In other words, LET IT GO.  Let that individual go, yes, and there’s a sad and painful process to releasing someone from the community.  But I want to get back to these three words.  Let it go.  Release it to Jesus.  Release the whole situation to God...

This is so important.  How are you doing with letting it go?  That’s a good question to check in with one another on...

Because in addition to so many other social and psychological side-affects of not-letting-it-go, our anger, resentment, bitterness toward a person or at a community has been shown to have physical effects on our bodies—digestive problems, back aches, head aches, sexual dysfunction, ulcers...the stress kills.

Or God forbid, our hanging-on-to-it’s, our not-letting-it-go’s mean that our children or other innocent ones get the brunt of our pent-up, toxic anger and bitterness. 

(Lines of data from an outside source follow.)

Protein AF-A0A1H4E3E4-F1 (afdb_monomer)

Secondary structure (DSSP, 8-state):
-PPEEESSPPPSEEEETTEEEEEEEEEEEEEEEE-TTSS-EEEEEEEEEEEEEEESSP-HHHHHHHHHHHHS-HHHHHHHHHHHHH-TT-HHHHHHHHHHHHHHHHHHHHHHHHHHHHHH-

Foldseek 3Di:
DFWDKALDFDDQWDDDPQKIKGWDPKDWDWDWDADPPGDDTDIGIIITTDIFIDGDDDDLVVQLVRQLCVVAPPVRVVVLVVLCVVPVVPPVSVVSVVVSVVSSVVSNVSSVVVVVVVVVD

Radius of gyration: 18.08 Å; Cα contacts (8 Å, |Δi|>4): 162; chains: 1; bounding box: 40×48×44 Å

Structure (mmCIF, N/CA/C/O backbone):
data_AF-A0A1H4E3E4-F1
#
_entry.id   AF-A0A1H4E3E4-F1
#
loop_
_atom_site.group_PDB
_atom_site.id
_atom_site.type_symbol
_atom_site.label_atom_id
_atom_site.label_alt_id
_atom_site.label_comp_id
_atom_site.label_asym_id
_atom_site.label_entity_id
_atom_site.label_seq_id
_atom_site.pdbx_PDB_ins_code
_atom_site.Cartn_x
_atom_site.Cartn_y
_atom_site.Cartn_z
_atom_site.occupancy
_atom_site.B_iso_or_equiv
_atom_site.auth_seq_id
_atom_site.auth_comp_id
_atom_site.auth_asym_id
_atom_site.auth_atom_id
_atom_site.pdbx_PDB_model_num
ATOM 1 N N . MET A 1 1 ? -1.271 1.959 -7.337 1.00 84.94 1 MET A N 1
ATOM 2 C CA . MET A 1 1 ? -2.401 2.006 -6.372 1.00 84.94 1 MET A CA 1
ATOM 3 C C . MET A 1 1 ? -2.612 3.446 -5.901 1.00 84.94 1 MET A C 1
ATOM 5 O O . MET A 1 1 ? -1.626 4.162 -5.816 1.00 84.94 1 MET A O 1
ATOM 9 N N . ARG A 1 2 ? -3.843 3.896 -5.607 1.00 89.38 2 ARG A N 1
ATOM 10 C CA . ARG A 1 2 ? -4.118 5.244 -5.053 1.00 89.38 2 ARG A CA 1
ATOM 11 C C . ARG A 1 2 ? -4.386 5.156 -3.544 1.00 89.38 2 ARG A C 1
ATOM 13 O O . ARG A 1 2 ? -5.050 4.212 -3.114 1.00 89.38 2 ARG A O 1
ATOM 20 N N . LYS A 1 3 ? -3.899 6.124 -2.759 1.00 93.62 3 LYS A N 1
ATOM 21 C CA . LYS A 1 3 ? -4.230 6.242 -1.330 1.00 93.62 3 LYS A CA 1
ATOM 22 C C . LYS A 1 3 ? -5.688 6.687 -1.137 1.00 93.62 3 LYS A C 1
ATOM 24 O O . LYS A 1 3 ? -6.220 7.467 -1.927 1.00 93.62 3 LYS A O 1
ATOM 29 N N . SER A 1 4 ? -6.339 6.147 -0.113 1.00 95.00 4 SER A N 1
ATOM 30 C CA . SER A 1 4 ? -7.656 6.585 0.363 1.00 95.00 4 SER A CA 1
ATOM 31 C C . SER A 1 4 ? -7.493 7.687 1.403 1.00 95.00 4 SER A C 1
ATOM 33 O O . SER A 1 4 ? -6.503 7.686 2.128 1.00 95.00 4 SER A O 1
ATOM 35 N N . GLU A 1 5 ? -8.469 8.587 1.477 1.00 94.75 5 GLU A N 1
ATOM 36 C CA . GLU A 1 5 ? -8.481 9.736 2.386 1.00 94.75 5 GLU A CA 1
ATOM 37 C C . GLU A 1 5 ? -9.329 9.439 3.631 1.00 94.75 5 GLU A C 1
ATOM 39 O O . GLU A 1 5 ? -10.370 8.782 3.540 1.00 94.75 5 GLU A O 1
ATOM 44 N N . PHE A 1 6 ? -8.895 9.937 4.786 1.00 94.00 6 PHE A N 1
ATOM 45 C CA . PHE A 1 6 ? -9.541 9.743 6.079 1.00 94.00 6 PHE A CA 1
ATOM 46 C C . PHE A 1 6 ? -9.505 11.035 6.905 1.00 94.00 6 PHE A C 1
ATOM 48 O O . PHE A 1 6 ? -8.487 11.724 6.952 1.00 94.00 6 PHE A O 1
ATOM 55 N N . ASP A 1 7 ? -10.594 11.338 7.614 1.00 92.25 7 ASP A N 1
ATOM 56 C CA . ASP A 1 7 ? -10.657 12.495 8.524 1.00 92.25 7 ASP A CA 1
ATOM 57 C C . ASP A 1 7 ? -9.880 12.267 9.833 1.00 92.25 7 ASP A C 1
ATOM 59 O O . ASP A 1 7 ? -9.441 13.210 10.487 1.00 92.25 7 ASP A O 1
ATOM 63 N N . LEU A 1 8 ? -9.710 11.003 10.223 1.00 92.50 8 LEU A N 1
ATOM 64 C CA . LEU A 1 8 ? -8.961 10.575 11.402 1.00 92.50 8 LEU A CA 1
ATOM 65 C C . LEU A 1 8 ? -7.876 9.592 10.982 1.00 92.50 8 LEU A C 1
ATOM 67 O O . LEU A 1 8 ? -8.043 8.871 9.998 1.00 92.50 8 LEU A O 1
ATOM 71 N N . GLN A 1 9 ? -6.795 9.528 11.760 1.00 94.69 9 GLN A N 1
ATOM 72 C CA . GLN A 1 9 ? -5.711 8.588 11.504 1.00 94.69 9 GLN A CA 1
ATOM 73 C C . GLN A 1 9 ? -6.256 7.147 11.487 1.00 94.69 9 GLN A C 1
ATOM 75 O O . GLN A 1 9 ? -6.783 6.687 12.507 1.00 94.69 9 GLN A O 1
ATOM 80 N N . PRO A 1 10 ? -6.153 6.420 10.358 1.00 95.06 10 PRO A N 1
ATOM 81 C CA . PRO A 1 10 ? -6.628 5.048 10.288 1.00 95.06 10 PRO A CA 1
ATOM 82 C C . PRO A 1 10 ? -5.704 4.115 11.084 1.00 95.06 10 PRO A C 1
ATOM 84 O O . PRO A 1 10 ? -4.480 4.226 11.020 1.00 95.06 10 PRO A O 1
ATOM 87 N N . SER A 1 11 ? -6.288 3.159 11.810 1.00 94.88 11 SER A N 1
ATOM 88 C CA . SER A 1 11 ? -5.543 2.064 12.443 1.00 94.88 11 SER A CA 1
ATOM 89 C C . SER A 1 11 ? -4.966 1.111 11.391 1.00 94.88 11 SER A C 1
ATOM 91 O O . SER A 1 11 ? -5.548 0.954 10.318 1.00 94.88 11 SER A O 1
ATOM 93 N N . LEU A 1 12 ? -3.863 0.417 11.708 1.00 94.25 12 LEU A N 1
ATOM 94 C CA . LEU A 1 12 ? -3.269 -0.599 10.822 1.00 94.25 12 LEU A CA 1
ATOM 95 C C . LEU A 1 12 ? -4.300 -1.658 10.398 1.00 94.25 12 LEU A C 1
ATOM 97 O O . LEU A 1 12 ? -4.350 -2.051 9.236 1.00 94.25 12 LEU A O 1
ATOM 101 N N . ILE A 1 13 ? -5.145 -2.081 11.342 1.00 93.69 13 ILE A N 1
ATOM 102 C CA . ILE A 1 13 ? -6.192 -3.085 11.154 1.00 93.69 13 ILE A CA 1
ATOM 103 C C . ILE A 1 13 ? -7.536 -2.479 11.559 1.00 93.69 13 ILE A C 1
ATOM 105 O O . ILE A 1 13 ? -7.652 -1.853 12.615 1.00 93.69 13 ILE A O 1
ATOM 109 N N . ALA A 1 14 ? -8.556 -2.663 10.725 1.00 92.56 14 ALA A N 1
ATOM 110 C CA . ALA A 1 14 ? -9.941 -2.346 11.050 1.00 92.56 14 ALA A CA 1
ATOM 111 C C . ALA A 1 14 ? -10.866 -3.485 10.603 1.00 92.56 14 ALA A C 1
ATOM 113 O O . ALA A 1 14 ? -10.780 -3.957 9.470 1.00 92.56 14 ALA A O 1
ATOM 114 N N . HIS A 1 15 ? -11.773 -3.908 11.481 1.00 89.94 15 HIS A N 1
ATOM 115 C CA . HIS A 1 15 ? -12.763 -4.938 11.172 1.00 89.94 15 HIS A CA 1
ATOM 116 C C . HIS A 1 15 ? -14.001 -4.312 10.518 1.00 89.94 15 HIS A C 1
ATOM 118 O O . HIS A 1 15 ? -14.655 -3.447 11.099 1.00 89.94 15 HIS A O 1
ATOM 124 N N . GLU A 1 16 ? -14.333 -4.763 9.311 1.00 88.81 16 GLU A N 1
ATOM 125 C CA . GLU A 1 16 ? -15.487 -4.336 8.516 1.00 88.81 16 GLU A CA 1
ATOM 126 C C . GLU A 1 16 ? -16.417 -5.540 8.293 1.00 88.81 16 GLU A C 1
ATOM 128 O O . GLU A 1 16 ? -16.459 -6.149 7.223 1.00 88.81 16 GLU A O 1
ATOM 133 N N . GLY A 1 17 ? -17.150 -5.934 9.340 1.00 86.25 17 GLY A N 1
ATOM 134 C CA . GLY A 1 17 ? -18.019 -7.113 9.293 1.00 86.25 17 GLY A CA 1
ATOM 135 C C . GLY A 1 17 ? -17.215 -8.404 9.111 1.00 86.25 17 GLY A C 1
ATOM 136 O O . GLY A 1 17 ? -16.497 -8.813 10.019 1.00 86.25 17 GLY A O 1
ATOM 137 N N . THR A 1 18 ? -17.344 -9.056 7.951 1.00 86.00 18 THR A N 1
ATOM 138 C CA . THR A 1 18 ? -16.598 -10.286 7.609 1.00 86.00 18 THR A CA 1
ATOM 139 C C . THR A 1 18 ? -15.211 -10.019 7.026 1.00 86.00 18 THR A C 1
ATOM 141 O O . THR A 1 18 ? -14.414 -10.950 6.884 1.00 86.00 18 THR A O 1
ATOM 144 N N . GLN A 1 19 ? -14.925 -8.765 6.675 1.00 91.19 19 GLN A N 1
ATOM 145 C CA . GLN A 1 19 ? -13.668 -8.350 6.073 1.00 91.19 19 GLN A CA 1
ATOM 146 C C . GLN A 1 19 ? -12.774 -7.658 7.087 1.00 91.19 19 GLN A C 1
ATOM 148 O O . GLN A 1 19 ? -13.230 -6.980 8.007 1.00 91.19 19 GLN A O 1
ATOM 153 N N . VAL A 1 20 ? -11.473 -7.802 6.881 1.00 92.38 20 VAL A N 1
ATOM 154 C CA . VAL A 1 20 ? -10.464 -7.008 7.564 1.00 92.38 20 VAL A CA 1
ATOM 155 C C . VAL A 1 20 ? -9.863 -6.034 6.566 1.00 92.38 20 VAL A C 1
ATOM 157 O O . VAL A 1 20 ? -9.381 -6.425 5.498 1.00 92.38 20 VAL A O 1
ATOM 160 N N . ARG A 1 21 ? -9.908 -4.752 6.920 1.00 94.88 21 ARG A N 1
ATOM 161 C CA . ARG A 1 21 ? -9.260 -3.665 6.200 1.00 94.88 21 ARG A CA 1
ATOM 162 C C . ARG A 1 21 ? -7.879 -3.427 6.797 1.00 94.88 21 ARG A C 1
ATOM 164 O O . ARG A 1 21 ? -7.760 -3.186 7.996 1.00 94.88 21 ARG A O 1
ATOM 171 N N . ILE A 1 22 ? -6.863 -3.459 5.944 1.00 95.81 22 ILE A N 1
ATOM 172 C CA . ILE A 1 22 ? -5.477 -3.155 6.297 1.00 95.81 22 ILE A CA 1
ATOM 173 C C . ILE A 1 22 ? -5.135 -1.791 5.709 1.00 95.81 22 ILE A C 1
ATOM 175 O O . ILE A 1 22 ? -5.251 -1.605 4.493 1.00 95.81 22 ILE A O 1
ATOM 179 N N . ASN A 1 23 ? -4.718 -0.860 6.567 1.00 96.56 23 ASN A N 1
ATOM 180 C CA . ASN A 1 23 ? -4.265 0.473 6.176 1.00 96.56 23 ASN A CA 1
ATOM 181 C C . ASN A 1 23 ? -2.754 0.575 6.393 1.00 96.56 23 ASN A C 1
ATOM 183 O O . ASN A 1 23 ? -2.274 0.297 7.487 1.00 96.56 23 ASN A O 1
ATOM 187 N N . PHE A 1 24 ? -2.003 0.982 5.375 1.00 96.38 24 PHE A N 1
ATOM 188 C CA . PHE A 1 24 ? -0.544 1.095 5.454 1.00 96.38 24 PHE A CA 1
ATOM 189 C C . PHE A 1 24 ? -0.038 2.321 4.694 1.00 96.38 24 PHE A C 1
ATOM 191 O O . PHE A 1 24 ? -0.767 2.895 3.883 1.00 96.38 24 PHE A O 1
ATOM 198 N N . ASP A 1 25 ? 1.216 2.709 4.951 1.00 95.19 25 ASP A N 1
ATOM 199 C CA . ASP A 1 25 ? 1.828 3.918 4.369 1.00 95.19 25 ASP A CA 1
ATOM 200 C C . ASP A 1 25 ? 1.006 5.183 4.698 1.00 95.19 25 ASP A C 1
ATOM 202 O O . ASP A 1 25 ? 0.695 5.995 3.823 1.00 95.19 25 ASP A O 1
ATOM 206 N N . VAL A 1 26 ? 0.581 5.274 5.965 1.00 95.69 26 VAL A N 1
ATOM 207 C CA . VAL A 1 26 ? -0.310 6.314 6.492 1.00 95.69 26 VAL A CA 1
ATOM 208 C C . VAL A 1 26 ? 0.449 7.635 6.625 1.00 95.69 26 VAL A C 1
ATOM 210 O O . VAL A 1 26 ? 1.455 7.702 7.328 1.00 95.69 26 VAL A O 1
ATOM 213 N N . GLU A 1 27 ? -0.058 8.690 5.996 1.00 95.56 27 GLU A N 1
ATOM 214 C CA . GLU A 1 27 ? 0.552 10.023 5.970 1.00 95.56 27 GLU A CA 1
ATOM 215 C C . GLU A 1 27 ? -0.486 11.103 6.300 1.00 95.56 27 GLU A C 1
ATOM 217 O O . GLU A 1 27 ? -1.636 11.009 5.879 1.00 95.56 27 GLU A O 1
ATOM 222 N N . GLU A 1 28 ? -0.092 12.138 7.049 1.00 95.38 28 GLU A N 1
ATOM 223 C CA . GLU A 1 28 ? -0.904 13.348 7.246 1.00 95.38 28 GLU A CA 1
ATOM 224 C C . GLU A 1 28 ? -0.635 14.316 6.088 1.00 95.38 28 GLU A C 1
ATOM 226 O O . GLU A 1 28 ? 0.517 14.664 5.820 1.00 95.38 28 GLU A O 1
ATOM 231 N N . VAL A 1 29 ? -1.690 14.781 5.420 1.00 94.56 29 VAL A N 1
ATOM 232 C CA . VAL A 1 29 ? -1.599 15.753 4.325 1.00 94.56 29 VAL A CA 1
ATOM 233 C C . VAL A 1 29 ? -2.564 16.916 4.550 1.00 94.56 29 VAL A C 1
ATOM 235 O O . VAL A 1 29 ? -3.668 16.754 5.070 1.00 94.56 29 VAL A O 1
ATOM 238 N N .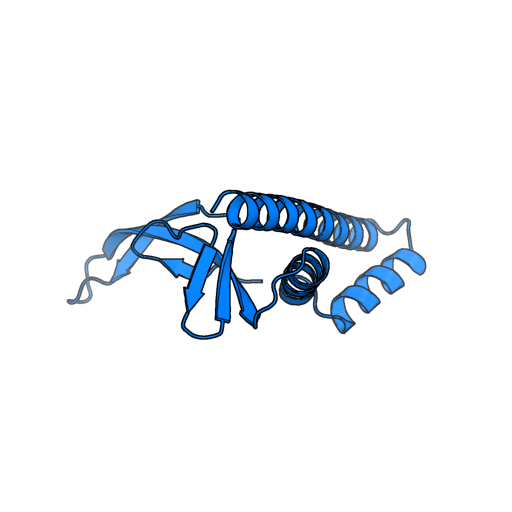 GLU A 1 30 ? -2.156 18.119 4.151 1.00 93.38 30 GLU A N 1
ATOM 239 C CA . GLU A 1 30 ? -3.024 19.298 4.141 1.00 93.38 30 GLU A CA 1
ATOM 240 C C . GLU A 1 30 ? -3.641 19.452 2.748 1.00 93.38 30 GLU A C 1
ATOM 242 O O . GLU A 1 30 ? -2.919 19.554 1.755 1.00 93.38 30 GLU A O 1
ATOM 247 N N . LYS A 1 31 ? -4.975 19.467 2.665 1.00 88.38 31 LYS A N 1
ATOM 248 C CA . LYS A 1 31 ? -5.707 19.687 1.413 1.00 88.38 31 LYS A CA 1
ATOM 249 C C . LYS A 1 31 ? -6.597 20.910 1.480 1.00 88.38 31 LYS A C 1
ATOM 251 O O . LYS A 1 31 ? -7.192 21.222 2.511 1.00 88.38 31 LYS A O 1
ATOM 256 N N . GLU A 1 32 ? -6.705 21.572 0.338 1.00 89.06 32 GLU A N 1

Let it go, Jesus invites us, let it go.  Not a storming out, “*beep* you, I’m outta here!”, angry “I’m done with it” response, which is more of a cultural norm.  This is a different kind of letting it go, that takes prayer and Christian community and practice, practice.  Just words today, but one exercise is [breathing (grace-peace)]. 

It’s the ultimate question again:  How’s forgiveness going (hfg)?  As we move into a new school year, hfg?  As we move toward the anniversary of 9/11, hfg?  As you think back into the past here at Bethlehem, can’t pretend that they were all perfect years, hfg?  As we chat on the phone with family members and distant friends this afternoon, hfg?

“Let that one be to you as a tax collector or a Gentile.” 

Let it go…because we know how Jesus treats the tax collector and the Gentile. 

Let it go, release it to Jesus, who forgives even and especially the tax collector and the Gentile.  Release that one, and leave them to Jesus, because Christ is at the center of our letting go...when we reach our limits, honest about our frailties.  And despite the distance between yourself and the one you must release to God, we can still love, feel compassion, pray for those who persecute us...when Christ is at the center.  This is the power of God!  Loving and letting go at the very same time…and God gives you that power today!

One more thought:  In truth, if we’re honest, we’re all Gentiles, and so Jesus welcoming and forgiving the Gentile becomes all the more poignant.

This can be perhaps the most liberating and practical message we’ll hear in a long time:  First, to do the hard work of going directly and lovingly to the person or the issue…and trying in Christian love to reconcile.  If there is reconciliation, “Praise God!”  There is nothing greater.  That’s amazing grace, in flesh and bone.  The lion lies down with the lamb.  And if not, release it, and harness the power of God to continue to love despite wrong-doing, distance, evil and deep sadness.

This is where Jesus calls us, friends: down that rocky road, carrying the cross of direct and healthy and loving communication.  Not avoiding or distancing but meeting our sibling, our parent, our co-worker, our friend, our neighbor in love and longing for reconciliation.  And blanketing the whole process, however it goes, in prayer and trust in God.

Finally, Jesus knows that we cannot ultimately go to the cross, that finally we must lay our crosses down.  “Let go of your cross,” he says to us, “I’ve got it from here.  You’ve done your best.  Let me take it now, your anger, your hurt, your resentment, your bitterness.  Let me take it now, and unbind you, from all that is holding you down.  Let me take it…”

Jesus takes it.

Friends, because of Christ, we are now free, you are now free to love and serve and live.  Now you are unbound in order to be bound.  In order to be bound to this Christian community and to this world in love!

Let us pray:  Teach us, O Lord your life-giving ways.  Help us to meet and talk, and say, and do the right thing, and keep you at the center through it all.  Help us to release what we must into your care, and thank you for taking it from there.  AMEN.